The only way to get the euro low 19inch wheel look is coilovers. I promise you shocks and springs wont give you the low height you are after specially at the rear. And poly top mounts add to the ride harshness. 19's can be harsh without damper rate adjustment. And i would consider 235/35/19's to help ride comfort. :wink:

Damien.


----------



## blizeH (Feb 10, 2012)

Yeah, you cant expect too much comfort when you lower it down on 19" alloys at the best of times and I am certainly not expecting anything at all from these coilovers. Saying that, I ran FK Highsports on my last car and it wasn't too bad especially considering it had polybushes all around.

Thankfully the car is only a weekend toy, so I'm not too worried about practicality and comfort. I also only ever cruise around so high speed cornering certainly isn't a concern!!


----------



## dunsmod (Sep 6, 2005)

Old post resurrected.......

viewtopic.php?t=181460


----------



## T3RBO (Dec 9, 2003)

Jaylad said:


> Paulj100 said:
> 
> 
> > Hi. so what would people suggest as a good budget coilover set without a back braking ride and able to drop the car low enough to have the top of the tyre level with the bottom of the arch lip?
> ...


I've had the FK Silverline Coilovers fitted to mine for over 2 years now, and they are still problem free


----------



## Adam86 (Nov 20, 2013)

I've just ordered a set of these ak streets myself. Iv read loads of bad things about them but most people that have actually got them fitted seen to be happy with them. From experience of a friends car I know the ride quality isn't as great as the higher end coilovers but yet it seems no worse then my car with its current set up with h&r springs. 
They've gotta be worth a shot at 200 notes just to get the look I'm after as springs just won't go low enough....only time will tell I suppose.


----------



## jamman (May 6, 2002)

You can take a horse to water. :roll:


----------



## ian222 (May 4, 2007)

jamman said:


> You can take a horse to water. :roll:


I think most of the time mate its money, spending a grand on coilovers is out of reach for most.


----------



## Paulj100 (Mar 24, 2009)

ian222 said:


> jamman said:
> 
> 
> > You can take a horse to water. :roll:
> ...


Agree. For me I have apex springs fitted which have done a great job BUT I still want it to sit another 15mm lower all round to get the stance I ideally want. It's justifying spending hundreds if pounds just to drop a further 15mm :?
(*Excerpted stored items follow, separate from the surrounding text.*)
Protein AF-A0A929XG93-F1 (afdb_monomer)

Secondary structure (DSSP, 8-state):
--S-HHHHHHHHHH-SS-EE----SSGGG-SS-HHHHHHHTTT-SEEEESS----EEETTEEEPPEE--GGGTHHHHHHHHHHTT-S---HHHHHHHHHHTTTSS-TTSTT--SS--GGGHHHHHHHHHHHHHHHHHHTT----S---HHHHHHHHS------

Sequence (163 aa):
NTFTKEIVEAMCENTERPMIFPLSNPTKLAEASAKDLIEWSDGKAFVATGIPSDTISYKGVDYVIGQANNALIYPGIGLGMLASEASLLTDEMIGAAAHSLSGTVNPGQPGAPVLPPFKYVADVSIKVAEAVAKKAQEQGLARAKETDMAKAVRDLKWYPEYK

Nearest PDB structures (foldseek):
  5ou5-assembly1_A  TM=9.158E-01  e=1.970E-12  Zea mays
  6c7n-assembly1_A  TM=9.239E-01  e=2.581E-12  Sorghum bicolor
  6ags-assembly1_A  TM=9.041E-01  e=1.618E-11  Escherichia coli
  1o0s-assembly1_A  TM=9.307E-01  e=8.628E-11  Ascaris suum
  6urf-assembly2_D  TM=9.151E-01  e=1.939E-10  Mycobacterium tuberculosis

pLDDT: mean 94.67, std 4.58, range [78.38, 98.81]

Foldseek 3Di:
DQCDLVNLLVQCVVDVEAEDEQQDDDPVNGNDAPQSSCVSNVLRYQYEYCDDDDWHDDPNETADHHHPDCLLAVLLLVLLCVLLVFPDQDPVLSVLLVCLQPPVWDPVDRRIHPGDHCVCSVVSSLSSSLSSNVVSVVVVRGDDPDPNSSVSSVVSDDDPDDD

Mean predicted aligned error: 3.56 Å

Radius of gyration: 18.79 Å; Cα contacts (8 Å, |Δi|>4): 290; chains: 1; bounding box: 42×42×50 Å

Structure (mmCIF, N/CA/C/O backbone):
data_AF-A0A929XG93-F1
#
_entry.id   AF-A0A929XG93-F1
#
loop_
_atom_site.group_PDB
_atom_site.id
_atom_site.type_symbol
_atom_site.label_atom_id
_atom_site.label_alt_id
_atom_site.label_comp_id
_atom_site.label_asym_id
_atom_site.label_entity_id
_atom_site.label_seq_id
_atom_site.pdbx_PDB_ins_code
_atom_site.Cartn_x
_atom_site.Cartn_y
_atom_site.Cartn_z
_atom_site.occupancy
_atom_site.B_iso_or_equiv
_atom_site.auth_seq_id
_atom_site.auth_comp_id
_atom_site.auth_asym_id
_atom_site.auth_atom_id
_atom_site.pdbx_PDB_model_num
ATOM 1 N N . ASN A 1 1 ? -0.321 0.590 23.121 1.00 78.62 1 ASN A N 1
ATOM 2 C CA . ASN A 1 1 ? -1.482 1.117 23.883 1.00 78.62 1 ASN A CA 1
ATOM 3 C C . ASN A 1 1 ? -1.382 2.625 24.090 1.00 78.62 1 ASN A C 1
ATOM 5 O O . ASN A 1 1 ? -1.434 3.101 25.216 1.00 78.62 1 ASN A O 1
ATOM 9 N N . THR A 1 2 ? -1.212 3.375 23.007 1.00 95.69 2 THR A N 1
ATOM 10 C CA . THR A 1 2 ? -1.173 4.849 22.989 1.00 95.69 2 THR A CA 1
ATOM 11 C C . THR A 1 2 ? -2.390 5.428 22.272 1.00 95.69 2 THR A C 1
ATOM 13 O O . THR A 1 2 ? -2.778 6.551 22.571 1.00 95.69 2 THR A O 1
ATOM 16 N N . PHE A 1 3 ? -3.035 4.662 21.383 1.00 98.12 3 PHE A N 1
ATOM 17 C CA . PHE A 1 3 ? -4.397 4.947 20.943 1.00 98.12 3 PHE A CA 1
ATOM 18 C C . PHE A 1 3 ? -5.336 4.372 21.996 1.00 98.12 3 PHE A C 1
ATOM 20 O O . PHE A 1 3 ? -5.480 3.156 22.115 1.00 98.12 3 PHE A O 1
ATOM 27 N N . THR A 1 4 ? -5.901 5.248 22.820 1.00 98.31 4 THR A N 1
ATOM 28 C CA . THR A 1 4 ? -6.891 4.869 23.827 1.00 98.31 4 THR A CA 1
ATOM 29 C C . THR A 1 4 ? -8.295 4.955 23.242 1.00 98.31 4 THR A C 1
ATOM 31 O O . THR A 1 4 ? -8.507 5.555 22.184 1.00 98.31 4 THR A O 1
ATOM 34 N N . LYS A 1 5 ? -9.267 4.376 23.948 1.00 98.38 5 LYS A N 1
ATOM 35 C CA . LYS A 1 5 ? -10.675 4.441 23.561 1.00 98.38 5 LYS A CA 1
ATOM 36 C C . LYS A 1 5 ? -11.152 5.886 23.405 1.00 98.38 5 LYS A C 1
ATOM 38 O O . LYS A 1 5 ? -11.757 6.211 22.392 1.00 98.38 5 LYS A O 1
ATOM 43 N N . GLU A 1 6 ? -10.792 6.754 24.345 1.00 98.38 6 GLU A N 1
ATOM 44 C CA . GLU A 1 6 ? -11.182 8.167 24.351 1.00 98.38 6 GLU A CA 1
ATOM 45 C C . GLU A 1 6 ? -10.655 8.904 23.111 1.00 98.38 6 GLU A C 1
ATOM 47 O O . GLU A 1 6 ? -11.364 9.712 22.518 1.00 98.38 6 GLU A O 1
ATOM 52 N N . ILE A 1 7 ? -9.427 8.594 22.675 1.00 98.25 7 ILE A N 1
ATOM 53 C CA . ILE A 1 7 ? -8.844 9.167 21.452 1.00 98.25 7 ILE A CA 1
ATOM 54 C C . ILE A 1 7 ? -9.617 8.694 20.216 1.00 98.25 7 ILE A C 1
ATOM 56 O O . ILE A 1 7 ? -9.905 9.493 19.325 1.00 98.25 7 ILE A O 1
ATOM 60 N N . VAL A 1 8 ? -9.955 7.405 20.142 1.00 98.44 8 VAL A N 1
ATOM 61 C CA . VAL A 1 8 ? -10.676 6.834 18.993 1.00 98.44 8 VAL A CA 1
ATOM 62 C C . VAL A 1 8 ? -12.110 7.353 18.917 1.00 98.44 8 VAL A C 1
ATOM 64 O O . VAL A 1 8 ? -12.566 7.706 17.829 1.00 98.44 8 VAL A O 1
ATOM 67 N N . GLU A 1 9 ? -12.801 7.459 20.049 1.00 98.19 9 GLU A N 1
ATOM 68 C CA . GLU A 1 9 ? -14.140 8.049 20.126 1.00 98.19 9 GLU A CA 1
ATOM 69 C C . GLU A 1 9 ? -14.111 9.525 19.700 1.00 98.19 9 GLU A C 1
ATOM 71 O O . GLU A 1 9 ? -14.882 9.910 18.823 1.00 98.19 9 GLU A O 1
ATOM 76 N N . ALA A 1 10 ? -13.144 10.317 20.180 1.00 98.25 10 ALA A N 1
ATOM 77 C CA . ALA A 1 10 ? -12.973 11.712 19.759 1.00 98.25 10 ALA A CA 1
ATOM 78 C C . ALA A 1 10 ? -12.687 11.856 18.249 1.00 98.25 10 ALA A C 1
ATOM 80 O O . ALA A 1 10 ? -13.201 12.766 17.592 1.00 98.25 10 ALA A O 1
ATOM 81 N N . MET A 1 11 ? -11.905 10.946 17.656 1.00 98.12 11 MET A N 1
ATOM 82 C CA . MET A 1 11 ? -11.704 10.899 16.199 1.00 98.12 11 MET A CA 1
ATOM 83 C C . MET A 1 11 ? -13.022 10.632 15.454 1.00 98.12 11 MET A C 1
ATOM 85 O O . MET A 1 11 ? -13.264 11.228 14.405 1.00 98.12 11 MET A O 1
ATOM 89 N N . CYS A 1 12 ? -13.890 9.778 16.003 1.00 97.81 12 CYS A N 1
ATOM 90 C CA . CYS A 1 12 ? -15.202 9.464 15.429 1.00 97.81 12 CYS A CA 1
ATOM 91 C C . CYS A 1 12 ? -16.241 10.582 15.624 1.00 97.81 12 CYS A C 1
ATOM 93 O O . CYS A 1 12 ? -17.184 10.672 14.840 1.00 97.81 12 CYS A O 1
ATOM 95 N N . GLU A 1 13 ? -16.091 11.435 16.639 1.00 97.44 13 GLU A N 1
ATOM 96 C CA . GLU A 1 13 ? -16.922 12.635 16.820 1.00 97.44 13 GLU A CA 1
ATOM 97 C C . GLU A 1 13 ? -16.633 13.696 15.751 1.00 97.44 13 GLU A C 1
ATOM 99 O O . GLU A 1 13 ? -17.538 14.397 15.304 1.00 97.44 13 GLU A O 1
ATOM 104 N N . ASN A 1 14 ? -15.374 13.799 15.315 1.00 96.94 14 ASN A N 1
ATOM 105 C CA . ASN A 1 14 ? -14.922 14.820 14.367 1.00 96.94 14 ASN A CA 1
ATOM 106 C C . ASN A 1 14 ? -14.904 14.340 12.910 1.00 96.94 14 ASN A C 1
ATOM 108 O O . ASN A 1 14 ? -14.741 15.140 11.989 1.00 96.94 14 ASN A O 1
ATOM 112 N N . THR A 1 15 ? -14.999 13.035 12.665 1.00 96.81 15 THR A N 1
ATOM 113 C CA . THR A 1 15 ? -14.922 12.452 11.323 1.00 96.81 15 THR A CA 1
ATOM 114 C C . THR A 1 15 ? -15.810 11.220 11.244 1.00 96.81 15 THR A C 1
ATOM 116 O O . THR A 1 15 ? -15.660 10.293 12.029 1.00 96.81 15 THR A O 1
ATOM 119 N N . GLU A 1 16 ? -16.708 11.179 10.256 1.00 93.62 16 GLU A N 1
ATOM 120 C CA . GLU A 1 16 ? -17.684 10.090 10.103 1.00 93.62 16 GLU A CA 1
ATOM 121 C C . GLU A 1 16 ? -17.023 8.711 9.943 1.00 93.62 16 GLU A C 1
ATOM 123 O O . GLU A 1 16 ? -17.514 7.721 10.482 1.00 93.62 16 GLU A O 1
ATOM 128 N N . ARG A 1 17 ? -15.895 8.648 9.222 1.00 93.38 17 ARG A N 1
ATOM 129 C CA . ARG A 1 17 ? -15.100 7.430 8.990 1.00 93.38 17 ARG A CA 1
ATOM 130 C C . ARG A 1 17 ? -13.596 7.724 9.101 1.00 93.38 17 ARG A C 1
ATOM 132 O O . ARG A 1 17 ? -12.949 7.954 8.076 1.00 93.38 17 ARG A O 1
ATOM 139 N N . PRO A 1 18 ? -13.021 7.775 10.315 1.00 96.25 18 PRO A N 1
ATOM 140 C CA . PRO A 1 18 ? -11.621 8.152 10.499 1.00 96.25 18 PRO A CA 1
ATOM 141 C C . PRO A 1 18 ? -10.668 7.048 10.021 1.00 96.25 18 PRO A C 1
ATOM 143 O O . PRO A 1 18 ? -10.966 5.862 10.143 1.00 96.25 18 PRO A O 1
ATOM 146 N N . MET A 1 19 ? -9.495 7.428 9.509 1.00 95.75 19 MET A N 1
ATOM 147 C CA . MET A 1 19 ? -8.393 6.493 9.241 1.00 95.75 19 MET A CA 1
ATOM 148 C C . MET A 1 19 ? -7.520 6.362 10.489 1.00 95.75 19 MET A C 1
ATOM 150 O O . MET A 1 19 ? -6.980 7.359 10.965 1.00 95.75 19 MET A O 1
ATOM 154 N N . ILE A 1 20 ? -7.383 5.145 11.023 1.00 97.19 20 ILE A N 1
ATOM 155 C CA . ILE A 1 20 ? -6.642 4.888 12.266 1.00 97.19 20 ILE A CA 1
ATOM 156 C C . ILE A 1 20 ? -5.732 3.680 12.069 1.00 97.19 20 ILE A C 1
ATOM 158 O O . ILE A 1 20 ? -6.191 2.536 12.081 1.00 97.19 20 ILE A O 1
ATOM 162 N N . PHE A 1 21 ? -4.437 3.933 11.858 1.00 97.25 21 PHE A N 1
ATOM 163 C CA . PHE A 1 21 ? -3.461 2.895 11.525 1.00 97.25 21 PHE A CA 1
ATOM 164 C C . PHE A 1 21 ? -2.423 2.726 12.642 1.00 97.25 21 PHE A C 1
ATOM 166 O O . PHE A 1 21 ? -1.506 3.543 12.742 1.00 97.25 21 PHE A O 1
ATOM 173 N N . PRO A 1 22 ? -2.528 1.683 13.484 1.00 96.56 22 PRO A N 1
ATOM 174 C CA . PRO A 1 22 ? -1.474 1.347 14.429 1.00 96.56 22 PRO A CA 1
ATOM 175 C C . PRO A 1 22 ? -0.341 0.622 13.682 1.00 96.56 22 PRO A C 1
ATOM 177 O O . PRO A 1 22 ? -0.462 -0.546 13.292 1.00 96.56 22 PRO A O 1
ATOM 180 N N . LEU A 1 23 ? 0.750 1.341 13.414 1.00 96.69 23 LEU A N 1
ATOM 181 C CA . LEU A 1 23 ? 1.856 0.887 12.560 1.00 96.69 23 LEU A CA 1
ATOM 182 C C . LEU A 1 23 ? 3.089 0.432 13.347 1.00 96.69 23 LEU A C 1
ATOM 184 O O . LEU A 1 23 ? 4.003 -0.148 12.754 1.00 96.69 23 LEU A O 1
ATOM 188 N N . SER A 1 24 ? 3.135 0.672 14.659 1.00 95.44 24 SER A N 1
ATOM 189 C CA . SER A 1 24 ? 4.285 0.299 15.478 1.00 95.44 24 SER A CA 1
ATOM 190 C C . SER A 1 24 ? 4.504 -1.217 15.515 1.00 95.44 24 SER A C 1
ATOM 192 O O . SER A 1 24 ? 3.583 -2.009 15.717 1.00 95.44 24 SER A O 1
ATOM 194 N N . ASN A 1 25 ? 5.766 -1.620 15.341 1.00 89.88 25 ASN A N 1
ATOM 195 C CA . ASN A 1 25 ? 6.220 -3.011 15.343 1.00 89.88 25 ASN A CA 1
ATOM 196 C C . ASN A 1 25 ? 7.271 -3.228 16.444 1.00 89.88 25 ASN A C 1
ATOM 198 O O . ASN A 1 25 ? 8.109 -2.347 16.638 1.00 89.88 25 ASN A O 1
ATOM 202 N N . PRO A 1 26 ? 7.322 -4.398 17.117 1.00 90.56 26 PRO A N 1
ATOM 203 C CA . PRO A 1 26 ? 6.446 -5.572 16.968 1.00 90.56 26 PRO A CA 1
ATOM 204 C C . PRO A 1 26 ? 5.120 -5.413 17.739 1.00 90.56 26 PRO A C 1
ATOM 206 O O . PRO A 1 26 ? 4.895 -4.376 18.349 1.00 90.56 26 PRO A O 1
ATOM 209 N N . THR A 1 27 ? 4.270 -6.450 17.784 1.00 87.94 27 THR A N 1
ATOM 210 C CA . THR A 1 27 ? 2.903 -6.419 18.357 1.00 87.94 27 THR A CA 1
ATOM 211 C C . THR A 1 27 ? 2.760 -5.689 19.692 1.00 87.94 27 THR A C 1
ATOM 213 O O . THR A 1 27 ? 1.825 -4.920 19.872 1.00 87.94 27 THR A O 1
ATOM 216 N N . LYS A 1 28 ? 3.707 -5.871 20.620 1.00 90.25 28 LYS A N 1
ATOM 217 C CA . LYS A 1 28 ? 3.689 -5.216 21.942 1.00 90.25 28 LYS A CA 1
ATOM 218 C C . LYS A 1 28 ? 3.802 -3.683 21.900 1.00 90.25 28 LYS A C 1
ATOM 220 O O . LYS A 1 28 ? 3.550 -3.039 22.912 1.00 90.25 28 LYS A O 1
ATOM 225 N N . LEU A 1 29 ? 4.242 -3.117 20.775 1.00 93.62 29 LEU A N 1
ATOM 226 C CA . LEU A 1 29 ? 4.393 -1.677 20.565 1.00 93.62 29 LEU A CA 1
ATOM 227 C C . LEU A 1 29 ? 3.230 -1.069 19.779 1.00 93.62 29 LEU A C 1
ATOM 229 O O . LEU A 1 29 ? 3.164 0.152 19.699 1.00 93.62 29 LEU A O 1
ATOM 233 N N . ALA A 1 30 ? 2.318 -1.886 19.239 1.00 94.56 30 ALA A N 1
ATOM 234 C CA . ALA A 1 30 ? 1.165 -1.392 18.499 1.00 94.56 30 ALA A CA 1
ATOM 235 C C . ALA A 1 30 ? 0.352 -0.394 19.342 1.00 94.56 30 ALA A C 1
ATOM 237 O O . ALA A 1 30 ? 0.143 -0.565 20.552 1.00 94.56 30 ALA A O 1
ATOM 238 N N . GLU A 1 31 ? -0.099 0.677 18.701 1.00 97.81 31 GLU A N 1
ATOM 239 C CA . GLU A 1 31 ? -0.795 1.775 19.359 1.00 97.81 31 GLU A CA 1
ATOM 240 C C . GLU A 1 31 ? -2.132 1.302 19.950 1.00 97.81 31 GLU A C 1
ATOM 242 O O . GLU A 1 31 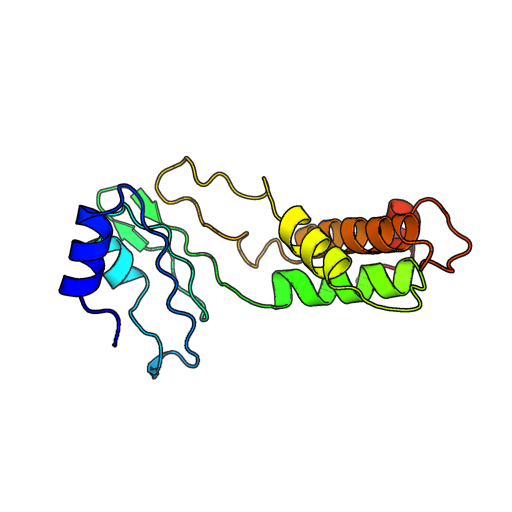? -2.429 1.668 21.088 1.00 97.81 31 GLU A O 1
ATOM 247 N N . ALA A 1 32 ? -2.850 0.427 19.238 1.00 97.12 32 ALA A N 1
ATOM 248 C CA . ALA A 1 32 ? -4.028 -0.334 19.668 1.00 97.12 32 ALA A CA 1
ATOM 249 C C . ALA A 1 32 ? -4.170 -1.617 18.825 1.00 97.12 32 ALA A C 1
ATOM 251 O O . ALA A 1 32 ? -3.543 -1.739 17.768 1.00 97.12 32 ALA A O 1
ATOM 252 N N . SER A 1 33 ? -4.994 -2.573 19.266 1.00 96.81 33 SER A N 1
ATOM 253 C CA . SER A 1 33 ? -5.345 -3.731 18.435 1.00 96.81 33 SER A CA 1
ATOM 254 C C . SER A 1 33 ? -6.398 -3.356 17.385 1.00 96.81 33 SER A C 1
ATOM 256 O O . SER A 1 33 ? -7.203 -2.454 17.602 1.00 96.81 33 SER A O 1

Mullum on hear gave me some great advise recently mentioning that getting shortened front struts and top mounts for the front could lower the front a further 15-20mm and I have read that removing one of the plates under the rear spring will further lower the back by 10mm. It's an option I'm looking into as it would be a cheaper option and while still keeping my ride comfort with the Apex springs.

Paul


----------



## jamman (May 6, 2002)

ian222 said:


> jamman said:
> 
> 
> > You can take a horse to water. :roll:
> ...


I agree Ian but I just think buying this particular kit is like throwing £400 down the toilet (after fitting/alignment)

Another happy customer

viewtopic.php?f=2&t=490018


----------



## lazerjules (Apr 18, 2009)

I wouldn't say happy 

One of the worst decisions I ever made.

That's my opinion anyway.

Sent from my iPhone using Tapatalk


----------



## Adam86 (Nov 20, 2013)

jamman said:


> ian222 said:
> 
> 
> > jamman said:
> ...


Exactly, spending a grand on coilovers alone on a 3-3.5k car to me is just ridiculous. Especially when I consider the car hasn't even done 100 mile this last 2 months. 
Besides I'll be fitting these my self and the car could do with a proper 4 wheel alignment anyhow so even if they only last 12months, 200 notes is hardly going to break the bank! :wink:


----------



## jamman (May 6, 2002)

lazerjules said:


> I wouldn't say happy
> 
> One of the worst decisions I ever made.
> 
> ...


I know mate I was being ironic it just seems people believe them a bargain and then learn their lesson afterwards despite so many warnings in numerous threads.

I suppose if your a thrash metal fan and play it loud you won't notice the knocking. :roll:


----------



## merlin c (Jan 25, 2012)

jamman said:


> lazerjules said:
> 
> 
> > I wouldn't say happy
> ...


is there any other way to play thrash metal James? [smiley=dude.gif] ah the soft dulcet tones of 'Machine Head' or is that a bit too loud for you, hmmm 'take that' maybe??? hi hi hi :wink:


----------



## jamman (May 6, 2002)

No I'm more into my hi energy disco :-*


----------



## merlin c (Jan 25, 2012)

jamman said:


> No I'm more into my hi energy disco :-*


I believe you!! 8)


----------